WORK ITEM:
Using the records below, output the stretch that opens with the line containing "ATOM 60 C C ." and closes with the line containing "ATOM 66 O O", exactly and including both lines, with nothing more.

(PROVIDED DATA Opens)

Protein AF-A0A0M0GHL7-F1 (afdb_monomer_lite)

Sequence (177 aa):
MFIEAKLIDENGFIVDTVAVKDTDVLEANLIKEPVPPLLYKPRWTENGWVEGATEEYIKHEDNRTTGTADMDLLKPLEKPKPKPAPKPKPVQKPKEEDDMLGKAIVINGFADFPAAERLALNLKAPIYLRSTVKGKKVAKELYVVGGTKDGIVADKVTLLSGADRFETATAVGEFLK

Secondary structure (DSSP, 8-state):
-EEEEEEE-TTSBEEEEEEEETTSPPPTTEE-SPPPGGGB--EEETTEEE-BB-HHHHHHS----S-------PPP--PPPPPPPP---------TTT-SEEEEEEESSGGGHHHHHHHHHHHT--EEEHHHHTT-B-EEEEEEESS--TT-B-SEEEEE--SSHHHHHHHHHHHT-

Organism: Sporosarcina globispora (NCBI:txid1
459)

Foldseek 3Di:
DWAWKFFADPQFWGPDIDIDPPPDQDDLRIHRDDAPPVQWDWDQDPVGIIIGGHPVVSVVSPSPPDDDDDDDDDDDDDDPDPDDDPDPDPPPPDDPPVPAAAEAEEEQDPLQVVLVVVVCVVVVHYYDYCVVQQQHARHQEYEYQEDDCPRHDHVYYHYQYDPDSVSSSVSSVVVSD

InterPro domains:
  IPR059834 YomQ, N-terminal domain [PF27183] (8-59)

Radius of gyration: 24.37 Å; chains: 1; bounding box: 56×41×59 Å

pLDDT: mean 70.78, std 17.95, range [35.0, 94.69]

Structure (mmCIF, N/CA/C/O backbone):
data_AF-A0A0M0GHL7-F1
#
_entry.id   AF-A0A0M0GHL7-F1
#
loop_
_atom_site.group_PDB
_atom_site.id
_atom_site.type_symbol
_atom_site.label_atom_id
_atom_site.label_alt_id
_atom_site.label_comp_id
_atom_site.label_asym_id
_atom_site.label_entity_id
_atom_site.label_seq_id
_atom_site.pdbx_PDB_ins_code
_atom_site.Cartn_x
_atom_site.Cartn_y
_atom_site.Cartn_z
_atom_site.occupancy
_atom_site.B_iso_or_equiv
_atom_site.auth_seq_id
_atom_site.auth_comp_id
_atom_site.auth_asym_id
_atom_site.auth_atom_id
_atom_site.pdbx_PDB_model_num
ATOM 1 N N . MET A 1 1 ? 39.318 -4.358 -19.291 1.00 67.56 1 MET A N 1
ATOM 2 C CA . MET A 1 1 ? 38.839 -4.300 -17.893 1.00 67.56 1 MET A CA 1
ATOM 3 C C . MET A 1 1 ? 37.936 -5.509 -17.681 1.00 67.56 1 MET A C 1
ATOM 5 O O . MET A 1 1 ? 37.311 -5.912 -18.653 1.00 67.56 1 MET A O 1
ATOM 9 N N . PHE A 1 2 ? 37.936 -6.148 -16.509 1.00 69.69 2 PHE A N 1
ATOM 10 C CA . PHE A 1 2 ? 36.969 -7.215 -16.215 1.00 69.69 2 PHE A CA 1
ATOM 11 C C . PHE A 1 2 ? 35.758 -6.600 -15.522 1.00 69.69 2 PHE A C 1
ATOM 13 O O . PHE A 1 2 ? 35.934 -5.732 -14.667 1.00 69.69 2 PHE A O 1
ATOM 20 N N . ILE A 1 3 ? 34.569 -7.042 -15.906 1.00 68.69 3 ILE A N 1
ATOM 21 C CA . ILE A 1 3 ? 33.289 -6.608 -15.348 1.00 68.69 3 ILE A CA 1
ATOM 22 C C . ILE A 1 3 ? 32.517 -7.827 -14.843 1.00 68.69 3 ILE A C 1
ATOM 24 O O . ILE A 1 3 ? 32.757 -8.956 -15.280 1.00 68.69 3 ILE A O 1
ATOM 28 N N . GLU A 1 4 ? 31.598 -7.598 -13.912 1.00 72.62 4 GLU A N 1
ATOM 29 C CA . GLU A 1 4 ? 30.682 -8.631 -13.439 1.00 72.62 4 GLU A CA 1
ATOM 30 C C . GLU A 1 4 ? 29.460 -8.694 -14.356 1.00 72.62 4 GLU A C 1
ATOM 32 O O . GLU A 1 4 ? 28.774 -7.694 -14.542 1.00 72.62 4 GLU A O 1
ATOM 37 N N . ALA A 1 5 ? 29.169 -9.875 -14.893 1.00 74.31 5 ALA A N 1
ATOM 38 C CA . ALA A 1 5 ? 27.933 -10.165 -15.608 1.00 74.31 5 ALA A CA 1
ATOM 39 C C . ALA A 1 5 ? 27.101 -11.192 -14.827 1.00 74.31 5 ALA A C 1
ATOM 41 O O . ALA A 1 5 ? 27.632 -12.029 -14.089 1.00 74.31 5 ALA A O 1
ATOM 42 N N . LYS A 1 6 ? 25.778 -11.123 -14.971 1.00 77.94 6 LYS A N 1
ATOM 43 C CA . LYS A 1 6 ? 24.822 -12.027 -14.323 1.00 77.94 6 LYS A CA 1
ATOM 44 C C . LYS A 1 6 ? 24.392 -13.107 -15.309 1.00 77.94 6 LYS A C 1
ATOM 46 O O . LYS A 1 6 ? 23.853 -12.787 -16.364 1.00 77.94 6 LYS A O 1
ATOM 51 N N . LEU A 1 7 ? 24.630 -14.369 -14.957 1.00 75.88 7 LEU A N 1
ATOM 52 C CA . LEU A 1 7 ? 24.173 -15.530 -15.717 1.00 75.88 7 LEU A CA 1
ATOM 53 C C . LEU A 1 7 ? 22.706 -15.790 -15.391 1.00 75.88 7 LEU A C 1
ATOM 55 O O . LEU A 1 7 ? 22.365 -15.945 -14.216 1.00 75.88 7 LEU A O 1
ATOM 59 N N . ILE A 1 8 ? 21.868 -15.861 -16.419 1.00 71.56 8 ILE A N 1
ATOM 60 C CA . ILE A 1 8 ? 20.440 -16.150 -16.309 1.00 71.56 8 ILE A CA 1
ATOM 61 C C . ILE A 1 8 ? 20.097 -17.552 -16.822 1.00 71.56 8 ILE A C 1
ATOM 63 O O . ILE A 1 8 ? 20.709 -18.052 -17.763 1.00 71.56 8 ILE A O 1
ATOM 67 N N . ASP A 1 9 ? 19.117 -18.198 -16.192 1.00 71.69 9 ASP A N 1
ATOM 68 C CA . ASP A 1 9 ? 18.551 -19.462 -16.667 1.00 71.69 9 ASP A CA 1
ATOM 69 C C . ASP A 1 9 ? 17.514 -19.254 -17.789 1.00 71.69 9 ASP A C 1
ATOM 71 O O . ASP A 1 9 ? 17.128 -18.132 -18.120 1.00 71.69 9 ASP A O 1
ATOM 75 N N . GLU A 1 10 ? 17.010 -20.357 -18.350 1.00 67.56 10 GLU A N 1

(PROVIDED DATA Closes)
(PROVIDED DATA Opens)

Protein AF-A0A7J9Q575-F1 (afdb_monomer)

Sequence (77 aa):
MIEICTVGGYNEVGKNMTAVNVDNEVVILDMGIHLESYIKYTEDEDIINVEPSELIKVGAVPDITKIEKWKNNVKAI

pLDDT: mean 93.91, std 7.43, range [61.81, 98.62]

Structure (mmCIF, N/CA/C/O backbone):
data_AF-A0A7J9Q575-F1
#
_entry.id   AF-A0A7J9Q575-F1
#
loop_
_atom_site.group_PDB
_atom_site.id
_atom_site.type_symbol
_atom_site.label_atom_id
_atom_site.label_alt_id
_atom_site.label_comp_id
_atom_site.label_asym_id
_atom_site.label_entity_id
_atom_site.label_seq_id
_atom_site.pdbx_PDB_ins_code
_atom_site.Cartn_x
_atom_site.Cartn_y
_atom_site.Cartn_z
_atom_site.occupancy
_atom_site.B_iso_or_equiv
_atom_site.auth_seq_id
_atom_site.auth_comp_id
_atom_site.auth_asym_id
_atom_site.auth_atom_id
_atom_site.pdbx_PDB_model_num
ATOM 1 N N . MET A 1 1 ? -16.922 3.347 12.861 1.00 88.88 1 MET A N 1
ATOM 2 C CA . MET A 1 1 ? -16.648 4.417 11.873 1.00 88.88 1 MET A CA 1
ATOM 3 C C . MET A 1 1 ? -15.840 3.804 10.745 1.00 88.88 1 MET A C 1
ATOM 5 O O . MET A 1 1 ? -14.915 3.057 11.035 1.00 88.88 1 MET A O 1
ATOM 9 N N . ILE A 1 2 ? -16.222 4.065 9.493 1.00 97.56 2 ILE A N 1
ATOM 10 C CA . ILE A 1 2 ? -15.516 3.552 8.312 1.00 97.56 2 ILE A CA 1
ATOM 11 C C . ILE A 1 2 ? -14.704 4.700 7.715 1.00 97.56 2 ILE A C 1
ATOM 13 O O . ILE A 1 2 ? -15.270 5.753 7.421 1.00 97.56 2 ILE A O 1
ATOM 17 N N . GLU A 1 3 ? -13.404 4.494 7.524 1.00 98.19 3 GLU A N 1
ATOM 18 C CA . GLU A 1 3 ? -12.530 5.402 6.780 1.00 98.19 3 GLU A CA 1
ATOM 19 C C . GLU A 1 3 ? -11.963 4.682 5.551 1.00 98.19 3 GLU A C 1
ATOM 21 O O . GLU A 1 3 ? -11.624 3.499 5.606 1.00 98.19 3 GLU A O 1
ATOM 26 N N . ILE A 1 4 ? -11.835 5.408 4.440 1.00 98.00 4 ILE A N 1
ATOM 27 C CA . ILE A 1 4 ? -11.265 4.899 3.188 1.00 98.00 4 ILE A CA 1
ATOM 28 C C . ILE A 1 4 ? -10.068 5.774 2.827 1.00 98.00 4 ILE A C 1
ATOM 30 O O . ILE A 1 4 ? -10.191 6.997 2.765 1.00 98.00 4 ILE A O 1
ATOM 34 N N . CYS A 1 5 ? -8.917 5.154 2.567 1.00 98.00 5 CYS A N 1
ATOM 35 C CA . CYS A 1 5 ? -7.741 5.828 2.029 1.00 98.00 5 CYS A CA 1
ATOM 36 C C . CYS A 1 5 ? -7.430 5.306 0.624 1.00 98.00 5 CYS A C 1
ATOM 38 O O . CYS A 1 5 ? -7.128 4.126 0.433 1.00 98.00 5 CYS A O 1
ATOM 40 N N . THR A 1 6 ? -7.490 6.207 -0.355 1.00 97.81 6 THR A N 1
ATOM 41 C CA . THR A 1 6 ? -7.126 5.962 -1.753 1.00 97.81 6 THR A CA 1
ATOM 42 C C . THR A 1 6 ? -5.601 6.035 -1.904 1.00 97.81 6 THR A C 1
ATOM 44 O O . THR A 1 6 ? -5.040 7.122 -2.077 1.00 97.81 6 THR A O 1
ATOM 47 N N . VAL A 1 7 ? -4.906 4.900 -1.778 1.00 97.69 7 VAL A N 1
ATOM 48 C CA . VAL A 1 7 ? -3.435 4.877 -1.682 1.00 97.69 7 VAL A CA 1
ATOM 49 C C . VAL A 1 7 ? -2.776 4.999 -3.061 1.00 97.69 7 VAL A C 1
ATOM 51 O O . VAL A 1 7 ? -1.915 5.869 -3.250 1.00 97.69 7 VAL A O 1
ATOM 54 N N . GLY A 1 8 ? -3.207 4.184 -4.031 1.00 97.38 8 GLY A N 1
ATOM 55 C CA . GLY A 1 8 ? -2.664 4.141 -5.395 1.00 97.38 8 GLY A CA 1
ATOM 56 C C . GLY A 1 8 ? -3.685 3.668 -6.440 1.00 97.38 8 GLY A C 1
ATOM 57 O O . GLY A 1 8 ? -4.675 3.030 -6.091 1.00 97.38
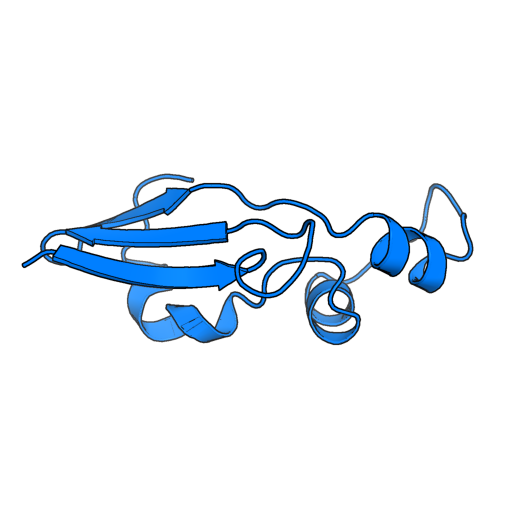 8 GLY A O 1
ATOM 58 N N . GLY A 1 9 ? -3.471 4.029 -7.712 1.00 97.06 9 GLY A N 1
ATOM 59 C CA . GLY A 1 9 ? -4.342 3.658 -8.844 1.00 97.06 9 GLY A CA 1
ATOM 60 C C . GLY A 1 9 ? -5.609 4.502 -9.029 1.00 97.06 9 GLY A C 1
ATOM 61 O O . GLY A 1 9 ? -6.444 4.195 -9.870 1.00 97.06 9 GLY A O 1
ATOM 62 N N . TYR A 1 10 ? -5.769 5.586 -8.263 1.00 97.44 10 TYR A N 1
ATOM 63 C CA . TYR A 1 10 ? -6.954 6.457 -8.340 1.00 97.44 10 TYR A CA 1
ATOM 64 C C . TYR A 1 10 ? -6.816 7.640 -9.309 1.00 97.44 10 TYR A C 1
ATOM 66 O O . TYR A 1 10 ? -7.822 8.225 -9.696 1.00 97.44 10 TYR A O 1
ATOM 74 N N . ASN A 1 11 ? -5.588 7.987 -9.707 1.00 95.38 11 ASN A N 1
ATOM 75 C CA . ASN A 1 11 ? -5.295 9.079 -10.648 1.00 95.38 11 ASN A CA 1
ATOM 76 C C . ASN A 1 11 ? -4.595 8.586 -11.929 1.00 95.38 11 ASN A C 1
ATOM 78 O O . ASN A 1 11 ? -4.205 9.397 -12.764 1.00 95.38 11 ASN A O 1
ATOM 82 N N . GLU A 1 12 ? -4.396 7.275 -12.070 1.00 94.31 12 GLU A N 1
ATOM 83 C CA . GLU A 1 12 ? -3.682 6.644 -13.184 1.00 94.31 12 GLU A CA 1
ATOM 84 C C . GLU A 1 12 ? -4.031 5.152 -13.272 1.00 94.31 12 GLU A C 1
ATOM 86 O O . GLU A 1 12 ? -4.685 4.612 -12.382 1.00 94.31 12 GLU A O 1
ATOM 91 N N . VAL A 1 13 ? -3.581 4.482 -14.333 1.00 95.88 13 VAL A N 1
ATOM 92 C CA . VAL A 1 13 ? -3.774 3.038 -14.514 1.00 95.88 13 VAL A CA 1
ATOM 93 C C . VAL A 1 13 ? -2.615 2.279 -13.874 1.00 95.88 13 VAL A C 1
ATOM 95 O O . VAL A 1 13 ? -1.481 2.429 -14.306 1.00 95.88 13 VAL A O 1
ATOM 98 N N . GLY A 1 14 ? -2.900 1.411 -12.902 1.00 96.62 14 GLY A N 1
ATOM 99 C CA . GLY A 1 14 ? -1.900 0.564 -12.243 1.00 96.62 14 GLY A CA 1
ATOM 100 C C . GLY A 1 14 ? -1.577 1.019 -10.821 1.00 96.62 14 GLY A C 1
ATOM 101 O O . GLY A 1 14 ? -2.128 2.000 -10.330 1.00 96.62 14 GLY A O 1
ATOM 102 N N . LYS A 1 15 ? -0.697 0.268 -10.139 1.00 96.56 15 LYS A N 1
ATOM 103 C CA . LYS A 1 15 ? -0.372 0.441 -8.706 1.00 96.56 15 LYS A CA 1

(PROVIDED DATA Closes)

SOLUTION TO THIS TASK:
ATOM 60 C C . GLY A 1 9 ? -5.609 4.502 -9.029 1.00 97.06 9 GLY A C 1
ATOM 61 O O . GLY A 1 9 ? -6.444 4.195 -9.870 1.00 97.06 9 GLY A O 1
ATOM 62 N N . TYR A 1 10 ? -5.769 5.586 -8.263 1.00 97.44 10 TYR A N 1
ATOM 63 C CA . TYR A 1 10 ? -6.954 6.457 -8.340 1.00 97.44 10 TYR A CA 1
ATOM 64 C C . TYR A 1 10 ? -6.816 7.640 -9.309 1.00 97.44 10 TYR A C 1
ATOM 66 O O . TYR A 1 10 ? -7.822 8.225 -9.696 1.00 97.44 10 TYR A O 1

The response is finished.